|Budget Amount *help
¥1,800,000 (Direct Cost : ¥1,800,000)
Fiscal Year 1995 : ¥700,000 (Direct Cost : ¥700,000)
Fiscal Year 1994 : ¥1,100,000 (Direct Cost : ¥1,100,000)
In cultured vascular smooth muscle cells (VSMC) from spontaneously hypertensive rats (SHR), in contrast to cells from normotensive rats (Wister-Kyoto rats ; WKY), the platelet-derived growth factor (PDGF) alpha receptor (PDGFR-alpha), in addition to the beta receptor (PDGFR-beta), is expressed. In the SHR cells, PDGF-AA,which can bind PDGFR-alpha but not PDGFR-beta, stimulated protein synthesis without activation of DNA synthesis, whereas PDGF-BB,which can band the both types of receptors, caused the activation of DNA synthesis. Since thickening of the vascular wall due to an increase in the size of VSMC is commonly involved in chronic hypertension, abnormal expression of PDGFR-alpha in VSMC is thought to be pathophysiologically important factor which may induce vascular hypertrophy during hypertension.

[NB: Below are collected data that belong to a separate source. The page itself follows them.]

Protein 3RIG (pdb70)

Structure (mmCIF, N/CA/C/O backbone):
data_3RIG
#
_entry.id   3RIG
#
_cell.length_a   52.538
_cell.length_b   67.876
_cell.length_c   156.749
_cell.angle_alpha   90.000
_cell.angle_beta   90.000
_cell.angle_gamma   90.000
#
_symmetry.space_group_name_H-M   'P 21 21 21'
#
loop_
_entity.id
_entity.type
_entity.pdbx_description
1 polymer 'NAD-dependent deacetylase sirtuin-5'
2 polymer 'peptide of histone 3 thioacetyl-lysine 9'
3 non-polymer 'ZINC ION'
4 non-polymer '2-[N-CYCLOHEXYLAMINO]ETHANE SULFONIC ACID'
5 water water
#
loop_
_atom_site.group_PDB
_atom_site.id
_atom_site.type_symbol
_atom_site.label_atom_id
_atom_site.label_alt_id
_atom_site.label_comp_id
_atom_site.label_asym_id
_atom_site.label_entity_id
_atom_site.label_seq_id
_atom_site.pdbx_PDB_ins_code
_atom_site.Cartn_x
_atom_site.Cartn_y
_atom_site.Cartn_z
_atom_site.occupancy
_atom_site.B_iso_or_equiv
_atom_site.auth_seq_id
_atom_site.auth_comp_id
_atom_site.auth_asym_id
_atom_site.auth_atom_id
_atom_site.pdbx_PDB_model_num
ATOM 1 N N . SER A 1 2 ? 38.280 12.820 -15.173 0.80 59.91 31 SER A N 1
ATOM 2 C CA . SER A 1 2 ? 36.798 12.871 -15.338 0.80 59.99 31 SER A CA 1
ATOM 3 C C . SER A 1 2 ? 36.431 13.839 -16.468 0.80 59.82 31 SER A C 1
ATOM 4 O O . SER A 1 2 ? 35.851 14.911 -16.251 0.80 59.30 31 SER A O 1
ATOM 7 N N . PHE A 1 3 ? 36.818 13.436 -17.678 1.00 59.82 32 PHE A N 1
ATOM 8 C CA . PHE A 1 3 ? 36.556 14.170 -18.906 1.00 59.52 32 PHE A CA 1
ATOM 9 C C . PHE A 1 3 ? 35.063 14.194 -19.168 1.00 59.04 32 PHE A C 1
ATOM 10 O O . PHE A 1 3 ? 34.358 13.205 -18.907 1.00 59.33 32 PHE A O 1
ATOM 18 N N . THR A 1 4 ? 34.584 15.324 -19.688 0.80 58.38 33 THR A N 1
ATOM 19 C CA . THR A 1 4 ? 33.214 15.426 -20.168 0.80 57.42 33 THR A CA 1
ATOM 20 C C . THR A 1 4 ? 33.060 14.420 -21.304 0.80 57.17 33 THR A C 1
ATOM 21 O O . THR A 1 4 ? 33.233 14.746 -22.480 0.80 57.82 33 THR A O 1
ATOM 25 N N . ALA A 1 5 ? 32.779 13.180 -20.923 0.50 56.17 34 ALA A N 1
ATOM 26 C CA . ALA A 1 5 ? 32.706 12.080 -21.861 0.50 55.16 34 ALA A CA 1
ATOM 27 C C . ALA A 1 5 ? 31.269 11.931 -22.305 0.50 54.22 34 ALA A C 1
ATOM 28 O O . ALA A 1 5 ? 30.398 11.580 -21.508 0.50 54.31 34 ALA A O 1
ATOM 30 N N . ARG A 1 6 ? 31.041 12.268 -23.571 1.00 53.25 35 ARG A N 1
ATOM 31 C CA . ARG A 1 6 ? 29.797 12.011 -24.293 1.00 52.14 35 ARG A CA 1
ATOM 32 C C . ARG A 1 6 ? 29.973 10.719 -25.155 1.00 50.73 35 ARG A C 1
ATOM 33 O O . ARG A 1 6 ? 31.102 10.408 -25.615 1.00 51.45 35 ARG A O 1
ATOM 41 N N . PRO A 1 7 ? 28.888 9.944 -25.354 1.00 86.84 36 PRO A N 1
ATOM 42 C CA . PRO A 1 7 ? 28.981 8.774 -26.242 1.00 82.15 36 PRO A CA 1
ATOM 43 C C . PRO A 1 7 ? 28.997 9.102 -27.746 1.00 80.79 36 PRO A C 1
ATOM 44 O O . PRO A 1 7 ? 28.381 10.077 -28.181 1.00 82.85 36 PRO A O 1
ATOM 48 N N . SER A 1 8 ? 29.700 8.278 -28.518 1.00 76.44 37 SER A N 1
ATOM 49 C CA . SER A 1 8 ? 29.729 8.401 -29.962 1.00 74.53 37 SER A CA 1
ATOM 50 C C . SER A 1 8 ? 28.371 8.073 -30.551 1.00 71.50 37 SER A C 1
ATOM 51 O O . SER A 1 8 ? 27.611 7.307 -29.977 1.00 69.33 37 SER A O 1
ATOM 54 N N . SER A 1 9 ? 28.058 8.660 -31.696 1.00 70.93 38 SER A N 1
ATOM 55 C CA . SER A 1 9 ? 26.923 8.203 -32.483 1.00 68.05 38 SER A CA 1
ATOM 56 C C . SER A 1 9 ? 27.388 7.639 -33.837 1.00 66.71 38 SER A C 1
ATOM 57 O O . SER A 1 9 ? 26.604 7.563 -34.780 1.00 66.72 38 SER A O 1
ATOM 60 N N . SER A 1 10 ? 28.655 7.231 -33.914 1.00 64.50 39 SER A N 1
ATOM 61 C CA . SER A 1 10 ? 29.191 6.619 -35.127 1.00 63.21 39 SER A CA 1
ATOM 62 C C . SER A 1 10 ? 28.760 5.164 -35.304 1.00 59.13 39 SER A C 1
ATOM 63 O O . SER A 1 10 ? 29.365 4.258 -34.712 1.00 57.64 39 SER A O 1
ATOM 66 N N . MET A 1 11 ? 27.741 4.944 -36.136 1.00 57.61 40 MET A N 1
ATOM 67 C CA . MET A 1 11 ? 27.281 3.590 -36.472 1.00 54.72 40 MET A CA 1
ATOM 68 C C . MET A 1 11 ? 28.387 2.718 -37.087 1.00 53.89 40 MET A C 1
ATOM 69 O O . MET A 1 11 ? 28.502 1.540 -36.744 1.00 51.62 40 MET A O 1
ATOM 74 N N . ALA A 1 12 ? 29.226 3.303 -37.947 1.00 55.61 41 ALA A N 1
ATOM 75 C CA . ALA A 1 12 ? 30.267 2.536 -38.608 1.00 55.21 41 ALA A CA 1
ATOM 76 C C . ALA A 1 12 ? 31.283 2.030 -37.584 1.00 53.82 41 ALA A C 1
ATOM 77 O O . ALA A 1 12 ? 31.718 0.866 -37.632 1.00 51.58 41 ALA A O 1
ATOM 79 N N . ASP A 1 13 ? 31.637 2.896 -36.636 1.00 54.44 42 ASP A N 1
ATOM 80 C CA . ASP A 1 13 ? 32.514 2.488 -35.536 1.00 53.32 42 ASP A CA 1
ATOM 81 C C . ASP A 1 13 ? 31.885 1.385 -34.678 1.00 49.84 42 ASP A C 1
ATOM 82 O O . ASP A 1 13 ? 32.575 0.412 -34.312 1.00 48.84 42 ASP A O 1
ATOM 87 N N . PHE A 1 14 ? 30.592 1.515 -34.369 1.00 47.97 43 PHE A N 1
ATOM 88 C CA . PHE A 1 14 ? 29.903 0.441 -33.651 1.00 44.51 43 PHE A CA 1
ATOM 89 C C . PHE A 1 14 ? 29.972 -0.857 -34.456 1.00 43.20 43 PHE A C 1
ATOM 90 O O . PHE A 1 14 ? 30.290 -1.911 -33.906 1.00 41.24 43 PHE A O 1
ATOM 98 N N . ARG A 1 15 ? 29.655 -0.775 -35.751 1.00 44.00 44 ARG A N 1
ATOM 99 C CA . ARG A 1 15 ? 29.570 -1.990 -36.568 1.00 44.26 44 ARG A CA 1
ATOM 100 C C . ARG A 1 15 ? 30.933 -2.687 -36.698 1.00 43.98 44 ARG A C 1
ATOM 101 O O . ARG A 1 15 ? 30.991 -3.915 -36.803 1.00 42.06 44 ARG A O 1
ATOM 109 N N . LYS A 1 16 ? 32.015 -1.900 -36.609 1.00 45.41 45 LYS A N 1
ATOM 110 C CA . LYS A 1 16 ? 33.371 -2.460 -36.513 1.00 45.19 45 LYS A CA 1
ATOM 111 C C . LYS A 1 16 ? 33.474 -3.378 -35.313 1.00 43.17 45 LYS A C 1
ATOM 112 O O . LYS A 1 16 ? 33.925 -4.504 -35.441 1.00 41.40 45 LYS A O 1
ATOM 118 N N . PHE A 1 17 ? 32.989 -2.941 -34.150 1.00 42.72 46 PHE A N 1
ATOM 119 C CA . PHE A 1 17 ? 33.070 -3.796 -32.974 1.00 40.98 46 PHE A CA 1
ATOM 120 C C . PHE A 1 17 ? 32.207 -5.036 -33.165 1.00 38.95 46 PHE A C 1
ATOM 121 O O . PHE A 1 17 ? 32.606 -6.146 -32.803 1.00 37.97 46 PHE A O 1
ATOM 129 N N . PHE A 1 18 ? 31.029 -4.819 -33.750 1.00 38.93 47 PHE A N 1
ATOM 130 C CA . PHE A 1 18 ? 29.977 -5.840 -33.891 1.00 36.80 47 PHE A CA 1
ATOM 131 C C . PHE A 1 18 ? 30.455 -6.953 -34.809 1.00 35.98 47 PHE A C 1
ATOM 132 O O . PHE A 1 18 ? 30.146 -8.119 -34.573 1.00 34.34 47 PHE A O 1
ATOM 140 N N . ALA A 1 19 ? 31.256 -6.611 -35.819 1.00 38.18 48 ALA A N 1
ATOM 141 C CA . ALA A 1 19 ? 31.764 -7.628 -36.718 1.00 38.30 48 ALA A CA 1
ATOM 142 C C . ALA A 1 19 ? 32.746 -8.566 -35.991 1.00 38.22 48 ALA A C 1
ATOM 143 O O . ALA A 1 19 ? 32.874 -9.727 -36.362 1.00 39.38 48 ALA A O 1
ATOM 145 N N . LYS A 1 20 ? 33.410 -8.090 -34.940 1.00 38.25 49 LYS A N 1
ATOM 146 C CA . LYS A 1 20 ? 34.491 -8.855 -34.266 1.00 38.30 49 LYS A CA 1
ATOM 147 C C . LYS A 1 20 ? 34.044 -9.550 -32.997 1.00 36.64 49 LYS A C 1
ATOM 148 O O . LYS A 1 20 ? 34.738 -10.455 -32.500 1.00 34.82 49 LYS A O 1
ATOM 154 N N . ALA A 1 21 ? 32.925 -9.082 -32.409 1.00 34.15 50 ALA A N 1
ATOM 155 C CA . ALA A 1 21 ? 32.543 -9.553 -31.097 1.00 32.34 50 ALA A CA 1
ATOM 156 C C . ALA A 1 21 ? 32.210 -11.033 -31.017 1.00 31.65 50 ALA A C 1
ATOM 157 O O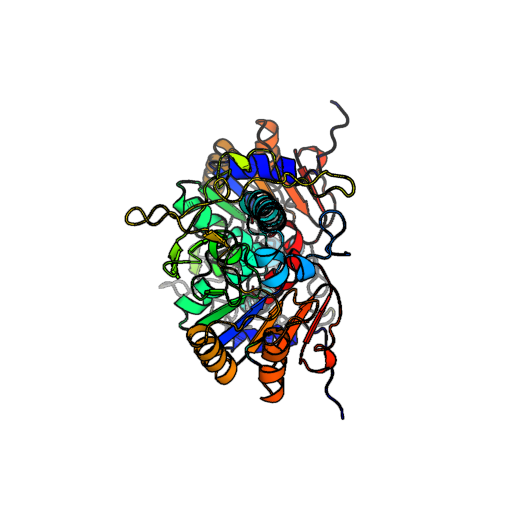 . ALA A 1 21 ? 31.406 -11.563 -31.838 1.00 33.19 50 ALA A O 1
ATOM 159 N N . LYS A 1 22 ? 32.774 -11.689 -29.994 1.00 30.13 51 LYS A N 1
ATOM 160 C CA A LYS A 1 22 ? 32.513 -13.111 -29.802 0.50 29.48 51 LYS A CA 1
ATOM 161 C CA B LYS A 1 22 ? 32.586 -13.128 -29.707 0.50 29.43 51 LYS A CA 1
ATOM 162 C C . LYS A 1 22 ? 31.377 -13.412 -28.798 1.00 28.21 51 LYS A C 1
ATOM 163 O O . LYS A 1 22 ? 30.800 -14.495 -28.830 1.00 28.26 51 LYS A O 1
ATOM 174 N N . HIS A 1 23 ? 31.054 -12.460 -27.929 1.00 28.11 52 HIS A N 1
ATOM 175 C CA . HIS A 1 23 ? 30.030 -12.646 -26.874 1.00 27.87 52 HIS A CA 1
ATOM 176 C C . HIS A 1 23 ? 29.310 -11.322 -26.654 1.00 27.71 52 HIS A C 1
ATOM 177 O O . HIS A 1 23 ? 29.845 -10.417 -25.974 1.00 28.43 52 HIS A O 1
ATOM 18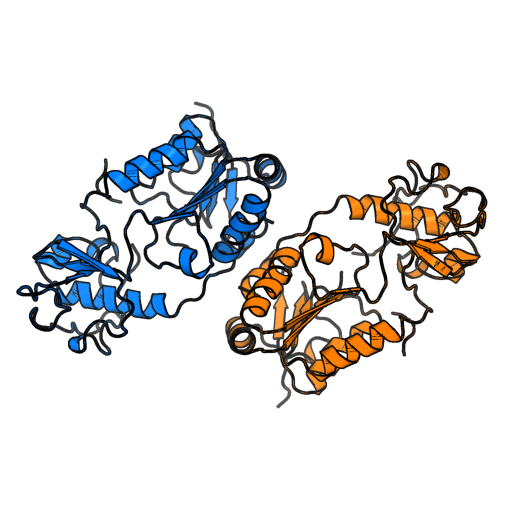4 N N . ILE A 1 24 ? 28.108 -11.191 -27.231 1.00 24.97 53 ILE A N 1
ATOM 185 C CA . ILE A 1 24 ? 27.397 -9.954 -27.181 1.00 24.96 53 ILE A CA 1
ATOM 186 C C . ILE A 1 24 ? 26.251 -10.133 -26.157 1.00 24.38 53 ILE A C 1
ATOM 187 O O . ILE A 1 24 ? 25.507 -11.114 -26.200 1.00 22.87 53 ILE A O 1
ATOM 192 N N . VAL A 1 25 ? 26.169 -9.205 -25.219 1.00 23.17 54 VAL A N 1
ATOM 193 C CA . VAL A 1 25 ? 25.065 -9.237 -24.237 1.00 22.57 54 VAL A CA 1
ATOM 194 C C . VAL A 1 25 ? 24.126 -8.124 -24.632 1.00 23.72 54 VAL A C 1
ATOM 195 O O . VAL A 1 25 ? 24.538 -6.965 -24.748 1.00 25.39 54 VAL A O 1
ATOM 199 N N . ILE A 1 26 ? 22.860 -8.466 -24.801 1.00 22.05 55 ILE A N 1
ATOM 200 C CA . ILE A 1 26 ? 21.858 -7.452 -25.083 1.00 23.44 55 ILE A CA 1
ATOM 201 C C . ILE A 1 26 ? 20.920 -7.339 -23.893 1.00 24.11 55 ILE A C 1
ATOM 202 O O . ILE A 1 26 ? 20.245 -8.316 -23.551 1.00 24.48 55 ILE A O 1
ATOM 207 N N . ILE A 1 27 ? 20.959 -6.189 -23.215 1.00 23.46 56 ILE A N 1
ATOM 208 C CA . ILE A 1 27 ? 20.038 -5.880 -22.150 1.00 24.57 56 ILE A CA 1
ATOM 209 C C . ILE A 1 27 ? 18.787 -5.126 -22.703 1.00 24.72 56 ILE A C 1
ATOM 210 O O . ILE A 1 27 ? 18.899 -4.091 -23.339 1.00 25.88 56 ILE A O 1
ATOM 215 N N . SER A 1 28 ? 17.598 -5.659 -22.479 1.00 26.30 57 SER A N 1
ATOM 216 C CA . SER A 1 28 ? 16.393 -4.941 -22.934 1.00 28.56 57 SER A CA 1
ATOM 217 C C . SER A 1 28 ? 15.403 -4.570 -21.834 1.00 30.16 57 SER A C 1
ATOM 218 O O . SER A 1 28 ? 15.372 -5.209 -20.782 1.00 26.59 57 SER A O 1
ATOM 221 N N . GLY A 1 29 ? 14.612 -3.521 -22.115 1.00 34.91 58 GLY A N 1
ATOM 222 C CA . GLY A 1 29 ? 13.515 -3.039 -21.226 1.00 42.06 58 GLY A CA 1
ATOM 223 C C . GLY A 1 29 ? 12.217 -2.815 -22.027 1.00 47.18 58 GLY A C 1
ATOM 224 O O . GLY A 1 29 ? 12.058 -3.381 -23.122 1.00 48.69 58 GLY A O 1
ATOM 225 N N . ALA A 1 30 ? 11.313 -1.972 -21.500 1.00 51.86 59 ALA A N 1
ATOM 226 C CA . ALA A 1 30 ? 9.868 -1.965 -21.872 1.00 55.17 59 ALA A CA 1
ATOM 227 C C . ALA A 1 30 ? 9.498 -1.685 -23.347 1.00 58.44 59 ALA A C 1
ATOM 228 O O . ALA A 1 30 ? 8.405 -2.099 -23.809 1.00 59.49 59 ALA A O 1
ATOM 230 N N . GLY A 1 31 ? 10.372 -0.985 -24.069 1.00 60.98 60 GLY A N 1
ATOM 231 C CA . GLY A 1 31 ? 10.186 -0.787 -25.505 1.00 64.70 60 GLY A CA 1
ATOM 232 C C . GLY A 1 31 ? 10.038 -2.161 -26.139 1.00 65.34 60 GLY A C 1
ATOM 233 O O . GLY A 1 31 ? 11.036 -2.854 -26.358 1.00 65.84 60 GLY A O 1
ATOM 234 N N . VAL A 1 32 ? 8.791 -2.551 -26.422 1.00 66.16 61 VAL A N 1
ATOM 235 C CA . VAL A 1 32 ? 8.467 -3.879 -26.944 1.00 65.63 61 VAL A CA 1
ATOM 236 C C . VAL A 1 32 ? 7.217 -3.806 -27.830 1.00 67.09 61 VAL A C 1
ATOM 237 O O . VAL A 1 32 ? 6.135 -3.409 -27.385 1.00 67.76 61 VAL A O 1
ATOM 241 N N . GLY A 1 45 ? 6.888 4.027 -14.639 1.00 66.52 74 GLY A N 1
ATOM 242 C CA . GLY A 1 45 ? 5.539 3.544 -14.374 1.00 65.79 74 GLY A CA 1
ATOM 243 C C . GLY A 1 45 ? 4.809 3.145 -15.649 1.00 65.29 74 GLY A C 1
ATOM 244 O O . GLY A 1 45 ? 5.118 2.107 -16.274 1.00 64.26 74 GLY A O 1
ATOM 245 N N . GLY A 1 46 ? 3.883 4.027 -16.045 1.00 66.08 75 GLY A N 1
ATOM 246 C CA . GLY A 1 46 ? 2.784 3.736 -16.971 1.00 64.36 75 GLY A CA 1
ATOM 247 C C . GLY A 1 46 ? 1.557 3.722 -16.078 1.00 62.38 75 GLY A C 1
ATOM 248 O O . GLY A 1 46 ? 1.700 3.542 -14.878 1.00 61.85 75 GLY A O 1
ATOM 249 N N . TYR A 1 47 ? 0.369 3.930 -16.650 1.00 62.06 76 TYR A N 1
ATOM 250 C CA . TYR A 1 47 ? -0.882 3.922 -15.883 1.00 60.23 76 TYR A CA 1
ATOM 251 C C . TYR A 1 47 ? -1.953 2.935 -16.345 1.00 57.56 76 TYR A C 1
ATOM 252 O O . TYR A 1 47 ? -2.249 2.821 -17.528 1.00 58.41 76 TYR A O 1
ATOM 261 N N . TRP A 1 48 ? -2.539 2.236 -15.377 1.00 53.69 77 TRP A N 1
ATOM 262 C CA . TRP A 1 48 ? -3.734 1.396 -15.567 1.00 50.17 77 TRP A CA 1
ATOM 263 C C . TRP A 1 48 ? -4.767 1.897 -14.535 1.00 49.53 77 TRP A C 1
ATOM 264 O O . TRP A 1 48 ? -4.491 1.885 -13.322 1.00 47.94 77 TRP A O 1
ATOM 275 N N . ARG A 1 49 ? -5.928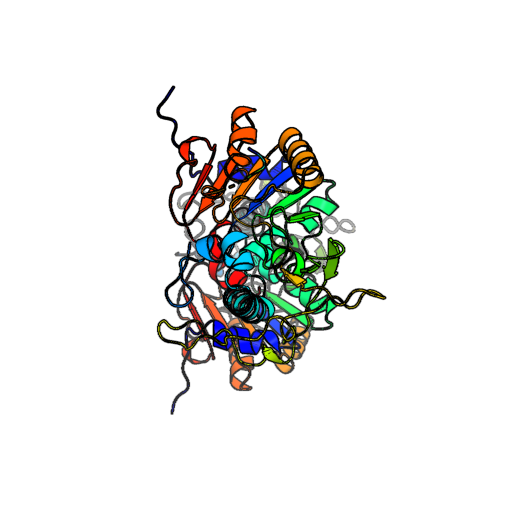 2.371 -15.011 1.00 50.04 78 ARG A N 1
ATOM 276 C CA . ARG A 1 49 ? -6.939 3.051 -14.153 1.00 50.01 78 ARG A CA 1
ATOM 277 C C . ARG A 1 49 ? -6.290 4.251 -13.492 1.00 49.99 78 ARG A C 1
ATOM 278 O O . ARG A 1 49 ? -5.546 4.968 -14.155 1.00 50.99 78 ARG A O 1
ATOM 286 N N . LYS A 1 50 ? -6.537 4.466 -12.205 1.00 49.37 79 LYS A N 1
ATOM 287 C CA . LYS A 1 50 ? -5.858 5.554 -11.504 1.00 50.33 79 LYS A CA 1
ATOM 288 C C . LYS A 1 50 ? -4.410 5.218 -10.983 1.00 48.53 79 LYS A C 1
ATOM 289 O O . LYS A 1 50 ? -3.789 6.060 -10.350 1.00 50.01 79 LYS A O 1
ATOM 295 N N . TRP A 1 51 ? -3.863 4.025 -11.263 1.00 45.23 80 TRP A N 1
ATOM 296 C CA . TRP A 1 51 ? -2.582 3.625 -10.619 1.00 43.58 80 TRP A CA 1
ATOM 297 C C . TRP A 1 51 ? -1.343 3.636 -11.534 1.00 42.68 80 TRP A C 1
ATOM 298 O O . TRP A 1 51 ? -1.443 3.229 -12.684 1.00 42.36 80 TRP A O 1
ATOM 309 N N . GLN A 1 52 ? -0.199 4.071 -10.991 1.00 41.16 81 GLN A N 1
ATOM 310 C CA . GLN A 1 52 ? 1.123 3.824 -11.590 1.00 40.97 81 GLN A CA 1
ATOM 311 C C . GLN A 1 52 ? 1.368 2.337 -11.636 1.00 37.00 81 GLN A C 1
ATOM 312 O O . GLN A 1 52 ? 1.163 1.673 -10.639 1.00 35.93 81 GLN A O 1
ATOM 318 N N . ALA A 1 53 ? 1.847 1.809 -12.759 1.00 33.59 82 ALA A N 1
ATOM 319 C CA . ALA A 1 53 ? 2.069 0.384 -12.849 1.00 31.95 82 ALA A CA 1
ATOM 320 C C . ALA A 1 53 ? 2.974 -0.129 -11.690 1.00 31.16 82 ALA A C 1
ATOM 321 O O . ALA A 1 53 ? 2.728 -1.214 -11.117 1.00 27.00 82 ALA A O 1
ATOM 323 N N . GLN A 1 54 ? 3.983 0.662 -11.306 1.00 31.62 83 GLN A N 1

PDGF-AA as well as -BB stimulates DNA synthesis in other types of cells in which PDGFR-alpha is expressed. Thus, cell response observed in SHR-derived VSMC elicited by PDGF-AA is quite abnormal. To clarify why PDGF-AA does not stimulate DNA synthesis in the SHR cells, I examined signaling mechanism of PDGF-AA in this cell type by comparison with that of PDGF-BB.PDGF-BB activated phospholipase D and diacylglyerol kinase resulting in the formation of phosphatidic acid (PA) ; however, PA formation did not occur in cells elicited by PDGF-AA.PA formation has been reported to be important to activate DNA synthesis in VSMC.
Angiotensin II and transforming growth factor beta (TGF-beta) decreased the expression level of PDGFR-alpha in SHR-derived VSMC,whereas interleukin 1-beta (IL-1beta) up-regulated the receptor level. However, PDGFR-alpha did not appear even if WKY-derived VSMC was incubated with IL-beta or anti-TGF-beta.